Por entre uma
página e outra, acertei meus ponteiros, num relógio mental descoberto pelas
lavadeiras, fadas do cotidiano. Pelos cantos da brochura, embrenhei-me nas
plantações de cana-de-açúcar, assisti a todas as possíveis lamentações do
doidinho em seu mundo de perguntas, raspei incontáveis tachos, derramei meu
sangue negro e cheiroso. Por entre uma e outra, senti a chibata, mas também
assinei decretos e autorizei demolições; por entre uma e outra, as correntes doeram,
mas apertei gatilhos. Por entre uma e outra, roí as unhas, mas vesti a echarpe.
Sem esperar,
por certo, mas parte de mim poderia prever, senti cada batuque baiano, em
outras plantações, as de cacau. Senti cada amargoso daqueles diálogos
construídos por um amado, uma sentinela do seu povo, um alçador de desejos, um
degustador de canela. Por entre uma página e outra, meu passaporte nem havia
sido carimbado de forma oficial, mas comemorei os desafios românticos de uma
moça de lábios de mel, infiltrando-me naqueles ipês floridos, devagar, ao passo
que ousava conhecer as macabéas.
Nem era
preciso pedir licença. Senti o maravilhamento daquilo, dada a minha natureza
intrometida, de gente que necessita de fontes, fontes com pisadas
sobrenaturais, fontes que mastigam o passado, fontes límpidas e sedosas, fontes
barrosas de diálogos efervescentes, fontes a pensar a partir de anéis
saturnianos ou aqueles da sociedade nórdica.
Por entre um
suspiro e outro, meu senso mochileiro nem se tocou que tudo poderia mudar, tudo
poderia renascer a cada linha completa ou livre, a cada rima ou a cada
parágrafo, a cada tenda ou ramalhete. As pontas dos meus dedos dedilhavam uma
febre de querer uma compreensão imediata, mas, por graça divina, cada degrau
conduzia a um compartimento do cérebro, cada degrau me ensimesmava ou me
expandia.
Que magia
seria essa, tão nobre e avassaladora, não pude saber de imediato. Por entre um
painel adocicado e outro, aparecia o navio de imigrantes, apareciam as geadas e
apareciam os milhões de olhares e apareciam as bonecas de pano, os viscondes,
os sacis, as cucas. Lembrei-me, ainda, que a viagem não é finita, que entre uma
página e outra há uma pausa profunda e etérea, que entre um espaço e outro há
uma passarela de realismos, de fantásticos, de lamentações e felicidades, de
passaredos e passarinhos.
Como explicar ao
outro o que senti quando entrei naquela vila, como explicar ao outro que me
perdi naquela selva, como explicar ao outro o que vi quando naveguei naquele
edifício no centro do oceano.
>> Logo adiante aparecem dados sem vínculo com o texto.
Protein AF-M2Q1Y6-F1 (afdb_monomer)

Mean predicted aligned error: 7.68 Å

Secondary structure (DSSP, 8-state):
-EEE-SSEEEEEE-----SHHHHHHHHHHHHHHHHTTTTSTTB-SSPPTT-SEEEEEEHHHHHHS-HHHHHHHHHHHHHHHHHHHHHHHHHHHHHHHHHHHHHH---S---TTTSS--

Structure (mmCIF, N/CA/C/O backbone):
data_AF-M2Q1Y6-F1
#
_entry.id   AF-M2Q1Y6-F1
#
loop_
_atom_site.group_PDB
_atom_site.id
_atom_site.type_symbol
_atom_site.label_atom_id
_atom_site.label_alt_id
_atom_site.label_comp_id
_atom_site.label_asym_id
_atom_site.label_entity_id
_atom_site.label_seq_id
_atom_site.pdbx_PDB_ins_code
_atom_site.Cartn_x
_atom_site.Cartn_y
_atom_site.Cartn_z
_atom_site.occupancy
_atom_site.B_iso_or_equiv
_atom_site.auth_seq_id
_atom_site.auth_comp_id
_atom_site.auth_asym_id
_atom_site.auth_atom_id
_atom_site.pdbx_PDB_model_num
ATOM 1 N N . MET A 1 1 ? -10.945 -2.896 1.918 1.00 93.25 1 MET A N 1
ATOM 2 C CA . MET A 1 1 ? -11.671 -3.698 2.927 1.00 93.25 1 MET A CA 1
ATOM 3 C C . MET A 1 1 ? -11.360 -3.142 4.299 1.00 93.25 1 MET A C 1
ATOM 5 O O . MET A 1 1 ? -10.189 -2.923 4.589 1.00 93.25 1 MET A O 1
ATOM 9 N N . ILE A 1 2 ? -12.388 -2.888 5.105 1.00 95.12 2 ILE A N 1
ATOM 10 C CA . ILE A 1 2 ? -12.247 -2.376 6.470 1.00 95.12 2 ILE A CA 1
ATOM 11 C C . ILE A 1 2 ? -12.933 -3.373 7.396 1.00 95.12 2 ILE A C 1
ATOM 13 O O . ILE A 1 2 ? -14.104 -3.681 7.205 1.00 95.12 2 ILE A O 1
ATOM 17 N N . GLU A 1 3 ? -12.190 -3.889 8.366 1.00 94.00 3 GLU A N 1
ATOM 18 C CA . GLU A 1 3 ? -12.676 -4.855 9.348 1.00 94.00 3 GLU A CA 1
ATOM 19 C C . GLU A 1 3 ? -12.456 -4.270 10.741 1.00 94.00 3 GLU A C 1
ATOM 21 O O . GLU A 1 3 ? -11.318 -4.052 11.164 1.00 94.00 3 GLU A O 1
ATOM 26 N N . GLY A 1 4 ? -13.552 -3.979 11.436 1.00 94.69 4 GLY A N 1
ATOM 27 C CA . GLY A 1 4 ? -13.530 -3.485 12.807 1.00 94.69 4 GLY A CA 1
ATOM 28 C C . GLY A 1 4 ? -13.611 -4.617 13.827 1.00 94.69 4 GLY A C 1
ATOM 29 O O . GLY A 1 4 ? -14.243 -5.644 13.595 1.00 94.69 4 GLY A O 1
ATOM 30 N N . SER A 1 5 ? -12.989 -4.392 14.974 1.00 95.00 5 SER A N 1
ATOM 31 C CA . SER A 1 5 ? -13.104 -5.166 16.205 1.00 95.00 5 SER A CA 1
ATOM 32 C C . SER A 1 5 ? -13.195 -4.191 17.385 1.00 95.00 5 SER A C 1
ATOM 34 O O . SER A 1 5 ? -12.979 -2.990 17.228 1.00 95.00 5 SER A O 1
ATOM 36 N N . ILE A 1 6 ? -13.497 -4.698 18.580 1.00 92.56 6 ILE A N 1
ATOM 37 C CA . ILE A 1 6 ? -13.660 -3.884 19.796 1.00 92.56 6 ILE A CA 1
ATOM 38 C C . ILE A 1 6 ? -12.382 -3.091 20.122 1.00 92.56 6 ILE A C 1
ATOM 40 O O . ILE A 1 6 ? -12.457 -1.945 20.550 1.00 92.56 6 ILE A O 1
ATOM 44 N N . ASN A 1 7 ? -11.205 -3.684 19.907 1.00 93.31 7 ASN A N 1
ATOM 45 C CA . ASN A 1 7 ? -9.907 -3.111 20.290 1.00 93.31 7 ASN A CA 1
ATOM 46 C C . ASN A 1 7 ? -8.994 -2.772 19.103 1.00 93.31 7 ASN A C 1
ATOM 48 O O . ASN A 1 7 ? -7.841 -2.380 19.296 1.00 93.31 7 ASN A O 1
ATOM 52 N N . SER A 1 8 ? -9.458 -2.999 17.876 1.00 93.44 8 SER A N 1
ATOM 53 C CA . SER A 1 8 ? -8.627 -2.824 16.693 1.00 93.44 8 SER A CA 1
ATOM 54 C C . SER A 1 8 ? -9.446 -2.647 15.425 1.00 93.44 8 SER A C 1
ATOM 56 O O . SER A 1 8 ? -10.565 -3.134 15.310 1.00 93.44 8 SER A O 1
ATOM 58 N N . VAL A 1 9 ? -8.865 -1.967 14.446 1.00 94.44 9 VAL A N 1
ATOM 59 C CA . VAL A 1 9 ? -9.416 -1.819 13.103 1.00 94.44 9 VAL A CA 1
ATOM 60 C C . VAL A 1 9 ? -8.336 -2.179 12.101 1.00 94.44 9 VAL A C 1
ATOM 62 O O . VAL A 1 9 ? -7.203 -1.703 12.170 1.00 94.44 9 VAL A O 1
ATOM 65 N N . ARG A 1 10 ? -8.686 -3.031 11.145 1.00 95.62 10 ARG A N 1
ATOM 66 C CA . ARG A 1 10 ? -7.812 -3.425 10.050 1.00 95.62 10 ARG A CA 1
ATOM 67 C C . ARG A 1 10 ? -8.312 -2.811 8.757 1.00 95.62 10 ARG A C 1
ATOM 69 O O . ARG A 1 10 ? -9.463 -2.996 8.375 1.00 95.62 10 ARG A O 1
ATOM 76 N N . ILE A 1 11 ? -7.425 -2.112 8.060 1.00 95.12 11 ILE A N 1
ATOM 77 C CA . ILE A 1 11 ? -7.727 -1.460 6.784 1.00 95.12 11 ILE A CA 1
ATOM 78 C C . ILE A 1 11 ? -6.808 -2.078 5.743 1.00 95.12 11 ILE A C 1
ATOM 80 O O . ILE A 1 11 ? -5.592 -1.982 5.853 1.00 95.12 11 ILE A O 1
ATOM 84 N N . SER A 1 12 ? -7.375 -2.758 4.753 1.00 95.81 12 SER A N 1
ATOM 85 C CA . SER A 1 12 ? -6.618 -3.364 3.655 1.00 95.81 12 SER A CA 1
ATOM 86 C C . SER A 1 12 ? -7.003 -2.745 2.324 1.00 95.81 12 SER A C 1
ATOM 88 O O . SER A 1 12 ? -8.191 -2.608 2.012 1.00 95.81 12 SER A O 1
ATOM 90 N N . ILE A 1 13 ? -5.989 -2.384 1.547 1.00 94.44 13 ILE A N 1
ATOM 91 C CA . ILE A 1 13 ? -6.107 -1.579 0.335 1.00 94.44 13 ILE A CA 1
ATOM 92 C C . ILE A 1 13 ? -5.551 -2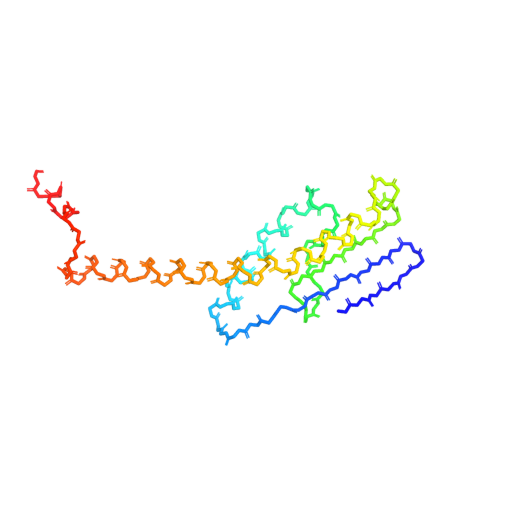.384 -0.838 1.00 94.44 13 ILE A C 1
ATOM 94 O O . ILE A 1 13 ? -4.502 -3.025 -0.737 1.00 94.44 13 ILE A O 1
ATOM 98 N N . CYS A 1 14 ? -6.300 -2.377 -1.936 1.00 94.06 14 CYS A N 1
ATOM 99 C CA . CYS A 1 14 ? -5.863 -2.883 -3.229 1.00 94.06 14 CYS A CA 1
ATOM 100 C C . CYS A 1 14 ? -5.708 -1.671 -4.142 1.00 94.06 14 CYS A C 1
ATOM 102 O O . CYS A 1 14 ? -6.644 -0.877 -4.257 1.00 94.06 14 CYS A O 1
ATOM 104 N N . VAL A 1 15 ? -4.526 -1.508 -4.722 1.00 92.81 15 VAL A N 1
ATOM 105 C CA . VAL A 1 15 ? -4.198 -0.349 -5.557 1.00 92.81 15 VAL A CA 1
ATOM 106 C C . VAL A 1 15 ? -4.443 -0.721 -7.014 1.00 92.81 15 VAL A C 1
ATOM 108 O O . VAL A 1 15 ? -4.153 -1.845 -7.441 1.00 92.81 15 VAL A O 1
ATOM 111 N N . LYS A 1 16 ? -4.996 0.2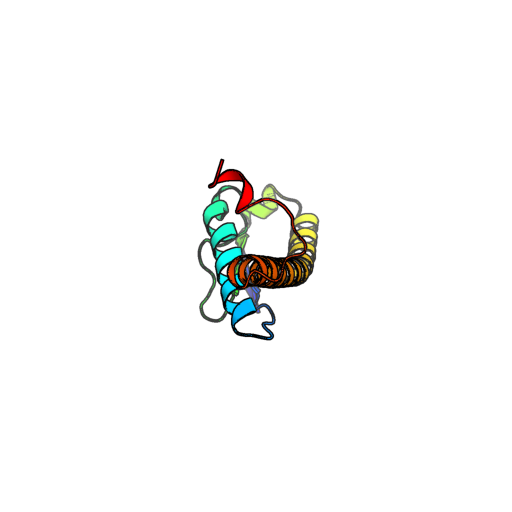10 -7.793 1.00 90.75 16 LYS A N 1
ATOM 112 C CA . LYS A 1 16 ? -5.258 -0.017 -9.216 1.00 90.75 16 LYS A CA 1
ATOM 113 C C . LYS A 1 16 ? -3.923 -0.156 -9.953 1.00 90.75 16 LYS A C 1
ATOM 115 O O . LYS A 1 16 ? -3.066 0.707 -9.837 1.00 90.75 16 LYS A O 1
ATOM 120 N N . LYS A 1 17 ? -3.758 -1.233 -10.725 1.00 90.94 17 LYS A N 1
ATOM 121 C CA . LYS A 1 17 ? -2.591 -1.435 -11.600 1.00 90.94 17 LYS A CA 1
ATOM 122 C C . LYS A 1 17 ? -3.057 -1.441 -13.053 1.00 90.94 17 LYS A C 1
ATOM 124 O O . LYS A 1 17 ? -3.991 -2.177 -13.375 1.00 90.94 17 LYS A O 1
ATOM 129 N N . ALA A 1 18 ? -2.439 -0.636 -13.910 1.00 90.75 18 ALA A N 1
ATOM 130 C CA . ALA A 1 18 ? -2.751 -0.587 -15.337 1.00 90.75 18 ALA A CA 1
ATOM 131 C C . ALA A 1 18 ? -1.927 -1.593 -16.155 1.00 90.75 18 ALA A C 1
ATOM 133 O O . ALA A 1 18 ? -2.404 -2.096 -17.170 1.00 90.75 18 ALA A O 1
ATOM 134 N N . ASP A 1 19 ? -0.702 -1.901 -15.722 1.00 93.06 19 ASP A N 1
ATOM 135 C CA . ASP A 1 19 ? 0.219 -2.783 -16.439 1.00 93.06 19 ASP A CA 1
ATOM 136 C C . ASP A 1 19 ? 1.124 -3.616 -15.510 1.00 93.06 19 ASP A C 1
ATOM 138 O O . ASP A 1 19 ? 1.176 -3.440 -14.290 1.00 93.06 19 ASP A O 1
ATOM 142 N N . ASN A 1 20 ? 1.863 -4.558 -16.105 1.00 93.88 20 ASN A N 1
ATOM 143 C CA . ASN A 1 20 ? 2.789 -5.429 -15.376 1.00 93.88 20 ASN A CA 1
ATOM 144 C C . ASN A 1 20 ? 3.951 -4.656 -14.730 1.00 93.88 20 ASN A C 1
ATOM 146 O O . ASN A 1 20 ? 4.491 -5.100 -13.715 1.00 93.88 20 ASN A O 1
ATOM 150 N N . LEU A 1 21 ? 4.344 -3.512 -15.300 1.00 93.19 21 LEU A N 1
ATOM 151 C CA . LEU A 1 21 ? 5.407 -2.684 -14.739 1.00 93.19 21 LEU A CA 1
ATOM 152 C C . LEU A 1 21 ? 4.950 -2.048 -13.422 1.00 93.19 21 LEU A C 1
ATOM 154 O O . LEU A 1 21 ? 5.658 -2.165 -12.423 1.00 93.19 21 LEU A O 1
ATOM 158 N N . GLU A 1 22 ? 3.748 -1.472 -13.377 1.00 94.81 22 GLU A N 1
ATOM 159 C CA . GLU A 1 22 ? 3.147 -0.940 -12.151 1.00 94.81 22 GLU A CA 1
ATOM 160 C C . GLU A 1 22 ? 2.959 -2.021 -11.088 1.00 94.81 22 GLU A C 1
ATOM 162 O O . GLU A 1 22 ? 3.217 -1.766 -9.915 1.00 94.81 22 GLU A O 1
ATOM 167 N N . VAL A 1 23 ? 2.606 -3.255 -11.472 1.00 94.44 23 VAL A N 1
ATOM 168 C CA . VAL A 1 23 ? 2.539 -4.382 -10.522 1.00 94.44 23 VAL A CA 1
ATOM 169 C C . VAL A 1 23 ? 3.885 -4.598 -9.821 1.00 94.44 23 VAL A C 1
ATOM 171 O O . VAL A 1 23 ? 3.926 -4.776 -8.600 1.00 94.44 23 VAL A O 1
ATOM 174 N N . ILE A 1 24 ? 4.991 -4.571 -10.568 1.00 95.25 24 ILE A N 1
ATOM 175 C CA . ILE A 1 24 ? 6.338 -4.769 -10.017 1.00 95.25 24 ILE A CA 1
ATOM 176 C C . ILE A 1 24 ? 6.771 -3.559 -9.181 1.00 95.25 24 ILE A C 1
ATOM 178 O O . ILE A 1 24 ? 7.291 -3.746 -8.075 1.00 95.25 24 ILE A O 1
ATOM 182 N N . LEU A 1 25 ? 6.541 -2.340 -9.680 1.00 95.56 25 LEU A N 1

Como explicar que, a cada virada de página, um
som saía pelas costuras do papel; como explicar que, a cada cheiro de celulose
processada, viria também o cheiro daquelas ruas cariocas, com Policarpo me
escoltando.
Por entre uma
lágrima e outra, até gargalhei e refiz meus redemoinhos, molhei a horta de
ideias tontas, aprumei a coluna, mirei o alvo de possibilidades, sorvi o
caminhar das mitológicas crateras: reli. Como explicar ao outro que a releitura
é mais um cartão de embarque, como explicar ao outro que a imagem é texto etiquetado
de conceitos e deflagrações, como explicar ao outro que a bula faz todo sentido
místico, como explicar ao outro que a receita do brigadeiro carrega o dom da
catequese histórica, como explicar ao outro que o penhasco surgiu naquele
capítulo, como explicar ao outro que a montanha foi escalada inúmeras vezes
somente naquele trecho, como explicar ao outro que sertões me ensinaram a ser
forte, como explicar ao outro que os caetés e cariris marcham com seus maracás de
forma perene.
Foi num
bilhete sem data, invisível, que meu disco virtual começou a girar numa
velocidade parecida com a dos dromedários, na areia quente, com um café coado
para se acomodar e admirar o alpendre. Por entre os confetes de uma página e
outra, ouvi um sussurro cifrado, pequenas vozes gregorianas. Por entre os
ladrilhos de uma página e outra, os sermões me auxiliaram. Por entre os odores
de uma página e outra, contei as moedas. As portas se abriram.